__DATA__.
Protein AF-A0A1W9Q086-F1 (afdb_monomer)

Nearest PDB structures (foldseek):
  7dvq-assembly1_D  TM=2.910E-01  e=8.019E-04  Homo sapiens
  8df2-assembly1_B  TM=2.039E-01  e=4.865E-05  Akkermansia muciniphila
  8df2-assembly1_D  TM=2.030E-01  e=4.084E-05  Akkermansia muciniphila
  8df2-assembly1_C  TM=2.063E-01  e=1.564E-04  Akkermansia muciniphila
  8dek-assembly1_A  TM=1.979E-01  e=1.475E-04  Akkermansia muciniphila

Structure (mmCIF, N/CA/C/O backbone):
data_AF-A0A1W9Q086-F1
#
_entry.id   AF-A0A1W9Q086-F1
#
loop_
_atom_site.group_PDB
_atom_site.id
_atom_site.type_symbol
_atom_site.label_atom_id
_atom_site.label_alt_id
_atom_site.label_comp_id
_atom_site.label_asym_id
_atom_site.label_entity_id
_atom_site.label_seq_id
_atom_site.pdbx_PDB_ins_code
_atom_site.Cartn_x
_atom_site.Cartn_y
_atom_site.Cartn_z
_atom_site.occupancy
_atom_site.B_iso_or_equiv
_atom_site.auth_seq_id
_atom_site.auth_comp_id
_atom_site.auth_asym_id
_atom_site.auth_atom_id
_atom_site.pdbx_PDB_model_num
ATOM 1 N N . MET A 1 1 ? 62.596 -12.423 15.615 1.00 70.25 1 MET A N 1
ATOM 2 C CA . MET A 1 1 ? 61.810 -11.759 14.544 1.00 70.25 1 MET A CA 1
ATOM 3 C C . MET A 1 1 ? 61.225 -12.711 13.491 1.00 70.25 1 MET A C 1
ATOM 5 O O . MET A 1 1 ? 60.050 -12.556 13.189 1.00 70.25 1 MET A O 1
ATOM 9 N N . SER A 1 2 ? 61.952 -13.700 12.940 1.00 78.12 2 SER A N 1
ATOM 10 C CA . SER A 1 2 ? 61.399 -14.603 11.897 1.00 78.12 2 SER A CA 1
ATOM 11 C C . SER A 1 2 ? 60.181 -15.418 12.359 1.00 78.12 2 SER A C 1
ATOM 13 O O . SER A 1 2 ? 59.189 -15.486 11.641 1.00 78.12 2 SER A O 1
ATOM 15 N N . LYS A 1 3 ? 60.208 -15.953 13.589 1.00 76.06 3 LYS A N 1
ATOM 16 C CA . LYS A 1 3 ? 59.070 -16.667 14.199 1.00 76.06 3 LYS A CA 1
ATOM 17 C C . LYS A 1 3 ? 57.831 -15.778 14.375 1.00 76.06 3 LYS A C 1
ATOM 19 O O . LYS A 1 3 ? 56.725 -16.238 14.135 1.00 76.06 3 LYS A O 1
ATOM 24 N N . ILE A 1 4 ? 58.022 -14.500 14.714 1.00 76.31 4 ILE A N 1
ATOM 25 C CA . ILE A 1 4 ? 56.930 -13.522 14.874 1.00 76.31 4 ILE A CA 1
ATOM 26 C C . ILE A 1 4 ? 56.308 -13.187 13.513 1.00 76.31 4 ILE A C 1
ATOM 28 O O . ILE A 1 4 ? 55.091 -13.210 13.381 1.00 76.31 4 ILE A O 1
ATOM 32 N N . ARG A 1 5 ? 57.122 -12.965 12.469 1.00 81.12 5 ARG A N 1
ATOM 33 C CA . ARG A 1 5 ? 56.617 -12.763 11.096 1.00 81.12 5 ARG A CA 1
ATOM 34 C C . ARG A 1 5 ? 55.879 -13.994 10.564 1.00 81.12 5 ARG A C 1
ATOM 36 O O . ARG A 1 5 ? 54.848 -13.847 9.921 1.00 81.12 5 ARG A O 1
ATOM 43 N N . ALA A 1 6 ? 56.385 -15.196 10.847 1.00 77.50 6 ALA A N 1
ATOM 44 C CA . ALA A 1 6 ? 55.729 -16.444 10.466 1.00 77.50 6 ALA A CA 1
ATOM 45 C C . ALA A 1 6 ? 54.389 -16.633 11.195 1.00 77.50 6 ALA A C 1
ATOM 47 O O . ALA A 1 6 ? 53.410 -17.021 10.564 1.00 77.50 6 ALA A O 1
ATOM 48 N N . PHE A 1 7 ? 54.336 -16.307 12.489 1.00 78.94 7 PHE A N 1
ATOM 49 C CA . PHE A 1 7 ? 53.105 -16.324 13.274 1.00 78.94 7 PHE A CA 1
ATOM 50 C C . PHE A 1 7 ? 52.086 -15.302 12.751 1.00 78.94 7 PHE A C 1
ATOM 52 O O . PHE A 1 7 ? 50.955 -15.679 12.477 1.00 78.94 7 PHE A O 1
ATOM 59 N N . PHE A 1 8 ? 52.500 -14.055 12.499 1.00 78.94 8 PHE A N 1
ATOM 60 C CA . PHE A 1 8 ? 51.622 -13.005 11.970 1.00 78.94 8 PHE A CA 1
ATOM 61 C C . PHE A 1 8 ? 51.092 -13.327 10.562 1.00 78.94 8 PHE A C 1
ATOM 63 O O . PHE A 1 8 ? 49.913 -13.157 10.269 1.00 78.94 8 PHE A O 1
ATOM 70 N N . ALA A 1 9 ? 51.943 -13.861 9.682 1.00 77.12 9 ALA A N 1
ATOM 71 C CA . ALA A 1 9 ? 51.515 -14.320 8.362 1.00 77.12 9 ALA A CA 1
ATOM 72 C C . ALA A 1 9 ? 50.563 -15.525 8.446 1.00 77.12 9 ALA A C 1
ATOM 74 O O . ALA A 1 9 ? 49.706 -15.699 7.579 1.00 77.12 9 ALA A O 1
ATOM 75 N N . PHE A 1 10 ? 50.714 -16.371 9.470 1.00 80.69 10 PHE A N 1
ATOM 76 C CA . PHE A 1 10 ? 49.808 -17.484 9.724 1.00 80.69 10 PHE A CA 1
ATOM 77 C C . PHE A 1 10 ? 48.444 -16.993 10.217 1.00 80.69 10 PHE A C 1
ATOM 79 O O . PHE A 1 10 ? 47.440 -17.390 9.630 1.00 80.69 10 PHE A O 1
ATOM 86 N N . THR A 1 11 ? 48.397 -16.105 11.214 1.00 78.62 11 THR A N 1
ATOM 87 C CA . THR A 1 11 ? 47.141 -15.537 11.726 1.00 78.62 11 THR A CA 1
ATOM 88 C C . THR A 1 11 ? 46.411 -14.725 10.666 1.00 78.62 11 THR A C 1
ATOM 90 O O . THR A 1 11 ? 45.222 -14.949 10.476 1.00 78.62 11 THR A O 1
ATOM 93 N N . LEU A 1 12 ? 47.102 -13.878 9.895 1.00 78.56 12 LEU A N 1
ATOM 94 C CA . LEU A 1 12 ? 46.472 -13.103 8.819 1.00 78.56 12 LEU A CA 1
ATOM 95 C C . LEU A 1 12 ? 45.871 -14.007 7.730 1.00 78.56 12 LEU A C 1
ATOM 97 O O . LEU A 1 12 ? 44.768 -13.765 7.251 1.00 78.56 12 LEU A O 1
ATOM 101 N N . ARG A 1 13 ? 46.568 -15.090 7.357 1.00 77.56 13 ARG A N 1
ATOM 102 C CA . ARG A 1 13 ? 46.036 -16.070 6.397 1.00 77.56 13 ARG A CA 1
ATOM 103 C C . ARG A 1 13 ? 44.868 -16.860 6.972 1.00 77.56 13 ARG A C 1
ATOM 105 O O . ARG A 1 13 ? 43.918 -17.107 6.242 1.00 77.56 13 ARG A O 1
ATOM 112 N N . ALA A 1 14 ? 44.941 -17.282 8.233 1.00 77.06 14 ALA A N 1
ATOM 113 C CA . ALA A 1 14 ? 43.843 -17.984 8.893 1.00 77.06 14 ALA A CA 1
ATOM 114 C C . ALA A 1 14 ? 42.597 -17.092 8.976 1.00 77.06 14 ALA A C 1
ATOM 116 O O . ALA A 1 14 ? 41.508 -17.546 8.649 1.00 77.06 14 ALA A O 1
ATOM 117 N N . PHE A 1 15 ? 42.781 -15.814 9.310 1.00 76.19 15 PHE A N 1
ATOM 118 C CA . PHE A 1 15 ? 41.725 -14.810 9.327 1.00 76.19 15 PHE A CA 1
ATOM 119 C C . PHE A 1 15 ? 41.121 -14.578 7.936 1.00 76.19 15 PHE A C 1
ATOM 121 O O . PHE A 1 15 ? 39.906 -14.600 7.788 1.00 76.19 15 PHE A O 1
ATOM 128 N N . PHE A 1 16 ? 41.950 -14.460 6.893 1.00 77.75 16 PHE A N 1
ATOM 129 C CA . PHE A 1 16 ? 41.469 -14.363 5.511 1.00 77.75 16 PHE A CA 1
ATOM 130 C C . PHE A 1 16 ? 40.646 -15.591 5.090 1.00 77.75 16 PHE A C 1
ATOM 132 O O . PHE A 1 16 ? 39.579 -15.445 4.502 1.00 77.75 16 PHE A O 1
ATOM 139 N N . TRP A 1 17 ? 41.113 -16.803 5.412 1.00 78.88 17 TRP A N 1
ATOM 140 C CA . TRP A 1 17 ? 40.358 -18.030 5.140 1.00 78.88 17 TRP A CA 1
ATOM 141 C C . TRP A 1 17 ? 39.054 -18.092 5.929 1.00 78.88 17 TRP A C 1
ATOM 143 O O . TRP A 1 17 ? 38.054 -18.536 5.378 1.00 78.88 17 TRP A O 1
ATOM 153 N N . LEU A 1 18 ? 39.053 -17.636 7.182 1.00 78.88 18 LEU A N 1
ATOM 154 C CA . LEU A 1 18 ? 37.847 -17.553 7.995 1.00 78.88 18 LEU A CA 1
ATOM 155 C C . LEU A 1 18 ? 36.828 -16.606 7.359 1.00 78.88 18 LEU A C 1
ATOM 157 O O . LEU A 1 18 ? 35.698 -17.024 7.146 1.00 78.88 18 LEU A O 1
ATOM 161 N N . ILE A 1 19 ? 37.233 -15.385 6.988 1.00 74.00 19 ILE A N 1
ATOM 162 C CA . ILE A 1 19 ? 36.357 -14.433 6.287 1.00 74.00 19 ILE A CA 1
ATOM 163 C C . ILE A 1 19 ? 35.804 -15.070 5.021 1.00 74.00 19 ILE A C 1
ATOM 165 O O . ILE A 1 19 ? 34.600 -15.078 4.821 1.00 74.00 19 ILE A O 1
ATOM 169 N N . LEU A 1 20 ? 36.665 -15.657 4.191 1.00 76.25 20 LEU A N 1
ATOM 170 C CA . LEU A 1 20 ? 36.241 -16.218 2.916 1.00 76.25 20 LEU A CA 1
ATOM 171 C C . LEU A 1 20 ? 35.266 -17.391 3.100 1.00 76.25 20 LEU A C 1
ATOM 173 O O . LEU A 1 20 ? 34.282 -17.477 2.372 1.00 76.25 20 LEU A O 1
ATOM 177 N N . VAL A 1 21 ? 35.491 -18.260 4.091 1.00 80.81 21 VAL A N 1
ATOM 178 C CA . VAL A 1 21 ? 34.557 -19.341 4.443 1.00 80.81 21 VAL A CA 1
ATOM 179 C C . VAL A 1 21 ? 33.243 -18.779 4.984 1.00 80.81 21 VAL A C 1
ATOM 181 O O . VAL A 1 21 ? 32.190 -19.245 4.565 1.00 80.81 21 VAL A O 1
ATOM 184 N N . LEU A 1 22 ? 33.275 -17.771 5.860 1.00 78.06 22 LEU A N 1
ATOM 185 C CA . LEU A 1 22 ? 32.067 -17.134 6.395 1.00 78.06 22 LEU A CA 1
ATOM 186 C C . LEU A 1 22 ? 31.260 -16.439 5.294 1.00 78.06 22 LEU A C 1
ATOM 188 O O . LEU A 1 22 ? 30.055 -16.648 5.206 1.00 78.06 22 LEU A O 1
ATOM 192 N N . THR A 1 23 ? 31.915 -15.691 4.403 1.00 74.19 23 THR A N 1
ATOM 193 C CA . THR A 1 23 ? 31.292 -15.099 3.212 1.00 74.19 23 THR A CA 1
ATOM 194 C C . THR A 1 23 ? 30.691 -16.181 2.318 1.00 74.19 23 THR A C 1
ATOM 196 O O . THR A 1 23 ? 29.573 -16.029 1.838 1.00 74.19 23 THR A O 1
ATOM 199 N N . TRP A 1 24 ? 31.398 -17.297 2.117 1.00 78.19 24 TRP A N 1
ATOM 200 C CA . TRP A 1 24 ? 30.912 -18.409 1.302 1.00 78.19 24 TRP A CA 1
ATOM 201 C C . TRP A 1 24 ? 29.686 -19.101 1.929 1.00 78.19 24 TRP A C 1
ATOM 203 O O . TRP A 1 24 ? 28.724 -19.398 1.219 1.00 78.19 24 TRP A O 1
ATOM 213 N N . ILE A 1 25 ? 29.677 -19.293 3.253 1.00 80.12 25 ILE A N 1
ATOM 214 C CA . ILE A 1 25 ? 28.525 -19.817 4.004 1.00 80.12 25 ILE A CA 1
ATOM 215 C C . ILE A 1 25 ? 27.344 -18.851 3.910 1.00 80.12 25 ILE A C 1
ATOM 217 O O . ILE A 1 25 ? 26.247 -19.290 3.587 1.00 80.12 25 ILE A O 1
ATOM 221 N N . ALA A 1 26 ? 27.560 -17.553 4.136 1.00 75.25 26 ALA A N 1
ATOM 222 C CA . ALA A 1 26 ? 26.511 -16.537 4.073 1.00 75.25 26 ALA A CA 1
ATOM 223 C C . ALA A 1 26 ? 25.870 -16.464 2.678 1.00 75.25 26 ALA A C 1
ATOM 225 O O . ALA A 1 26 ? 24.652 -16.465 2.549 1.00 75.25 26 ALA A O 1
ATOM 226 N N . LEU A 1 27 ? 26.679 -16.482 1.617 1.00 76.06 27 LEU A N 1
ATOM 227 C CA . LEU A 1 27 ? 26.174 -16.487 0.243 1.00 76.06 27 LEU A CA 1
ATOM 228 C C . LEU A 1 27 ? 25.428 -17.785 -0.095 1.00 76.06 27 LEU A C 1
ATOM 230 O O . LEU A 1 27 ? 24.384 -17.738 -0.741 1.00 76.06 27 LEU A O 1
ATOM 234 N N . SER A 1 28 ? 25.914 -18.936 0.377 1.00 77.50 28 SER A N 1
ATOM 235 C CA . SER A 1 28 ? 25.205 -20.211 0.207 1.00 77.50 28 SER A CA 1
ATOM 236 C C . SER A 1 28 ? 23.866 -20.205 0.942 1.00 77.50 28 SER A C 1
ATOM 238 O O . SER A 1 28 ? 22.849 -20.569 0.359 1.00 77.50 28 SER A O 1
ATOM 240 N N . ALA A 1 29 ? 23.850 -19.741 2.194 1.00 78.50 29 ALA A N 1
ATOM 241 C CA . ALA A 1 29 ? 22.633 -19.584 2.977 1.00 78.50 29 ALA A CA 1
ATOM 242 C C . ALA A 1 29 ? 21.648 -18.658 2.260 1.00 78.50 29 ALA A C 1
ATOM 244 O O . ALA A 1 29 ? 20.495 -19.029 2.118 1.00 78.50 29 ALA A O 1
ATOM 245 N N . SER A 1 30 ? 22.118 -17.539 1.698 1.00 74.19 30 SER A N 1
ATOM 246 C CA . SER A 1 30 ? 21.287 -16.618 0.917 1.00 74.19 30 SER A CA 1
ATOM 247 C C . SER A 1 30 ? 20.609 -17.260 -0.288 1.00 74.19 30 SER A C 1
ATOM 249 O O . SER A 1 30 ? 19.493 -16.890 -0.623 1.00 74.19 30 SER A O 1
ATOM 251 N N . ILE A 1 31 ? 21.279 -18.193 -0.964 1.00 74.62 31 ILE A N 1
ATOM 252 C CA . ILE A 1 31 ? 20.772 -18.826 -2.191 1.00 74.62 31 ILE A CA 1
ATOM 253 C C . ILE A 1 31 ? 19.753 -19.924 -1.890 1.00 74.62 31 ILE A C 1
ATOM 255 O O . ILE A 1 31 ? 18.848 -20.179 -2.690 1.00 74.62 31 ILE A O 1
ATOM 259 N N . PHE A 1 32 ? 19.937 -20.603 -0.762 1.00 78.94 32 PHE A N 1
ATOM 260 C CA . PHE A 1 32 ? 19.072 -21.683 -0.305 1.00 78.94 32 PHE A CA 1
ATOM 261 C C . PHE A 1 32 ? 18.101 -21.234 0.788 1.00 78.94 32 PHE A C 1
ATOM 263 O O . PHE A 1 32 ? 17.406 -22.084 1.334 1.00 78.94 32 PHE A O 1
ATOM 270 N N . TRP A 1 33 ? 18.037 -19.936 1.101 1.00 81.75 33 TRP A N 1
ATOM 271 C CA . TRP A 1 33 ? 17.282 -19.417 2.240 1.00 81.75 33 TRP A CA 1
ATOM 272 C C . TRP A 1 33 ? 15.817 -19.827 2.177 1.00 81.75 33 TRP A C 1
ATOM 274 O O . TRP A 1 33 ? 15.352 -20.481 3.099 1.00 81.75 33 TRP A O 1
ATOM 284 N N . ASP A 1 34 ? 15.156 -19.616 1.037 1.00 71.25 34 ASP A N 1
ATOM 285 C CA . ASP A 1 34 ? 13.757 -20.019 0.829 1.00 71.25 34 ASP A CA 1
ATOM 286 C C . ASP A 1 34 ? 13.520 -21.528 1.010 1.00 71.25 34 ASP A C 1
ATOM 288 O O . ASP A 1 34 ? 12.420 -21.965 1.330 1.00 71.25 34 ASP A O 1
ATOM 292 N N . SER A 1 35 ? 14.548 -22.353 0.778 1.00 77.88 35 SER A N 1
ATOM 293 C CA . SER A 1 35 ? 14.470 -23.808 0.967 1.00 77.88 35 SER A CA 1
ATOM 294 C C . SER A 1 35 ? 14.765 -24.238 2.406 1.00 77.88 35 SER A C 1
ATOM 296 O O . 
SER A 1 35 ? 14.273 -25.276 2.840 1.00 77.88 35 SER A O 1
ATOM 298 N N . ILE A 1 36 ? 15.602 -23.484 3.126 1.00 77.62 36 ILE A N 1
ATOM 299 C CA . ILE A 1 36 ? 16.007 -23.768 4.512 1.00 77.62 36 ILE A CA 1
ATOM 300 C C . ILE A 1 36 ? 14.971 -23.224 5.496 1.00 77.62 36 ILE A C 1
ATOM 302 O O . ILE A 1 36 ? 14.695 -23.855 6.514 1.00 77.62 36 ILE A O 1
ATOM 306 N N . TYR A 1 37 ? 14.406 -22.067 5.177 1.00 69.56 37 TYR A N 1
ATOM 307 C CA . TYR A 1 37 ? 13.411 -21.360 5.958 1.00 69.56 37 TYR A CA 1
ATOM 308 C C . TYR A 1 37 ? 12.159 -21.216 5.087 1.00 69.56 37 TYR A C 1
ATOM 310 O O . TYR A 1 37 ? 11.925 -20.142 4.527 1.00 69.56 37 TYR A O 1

__WORK REQUEST__. Give back exactly the lines from the one that contains "ATOM 306 N N" to the end of the material, both ends kept, and no other line.

__EXERCISE ANSWER__.
ATOM 306 N N . TYR A 1 37 ? 14.406 -22.067 5.177 1.00 69.56 37 TYR A N 1
ATOM 307 C CA . TYR A 1 37 ? 13.411 -21.360 5.958 1.00 69.56 37 TYR A CA 1
ATOM 308 C C . TYR A 1 37 ? 12.159 -21.216 5.087 1.00 69.56 37 TYR A C 1
ATOM 310 O O . TYR A 1 37 ? 11.925 -20.142 4.527 1.00 69.56 37 TYR A O 1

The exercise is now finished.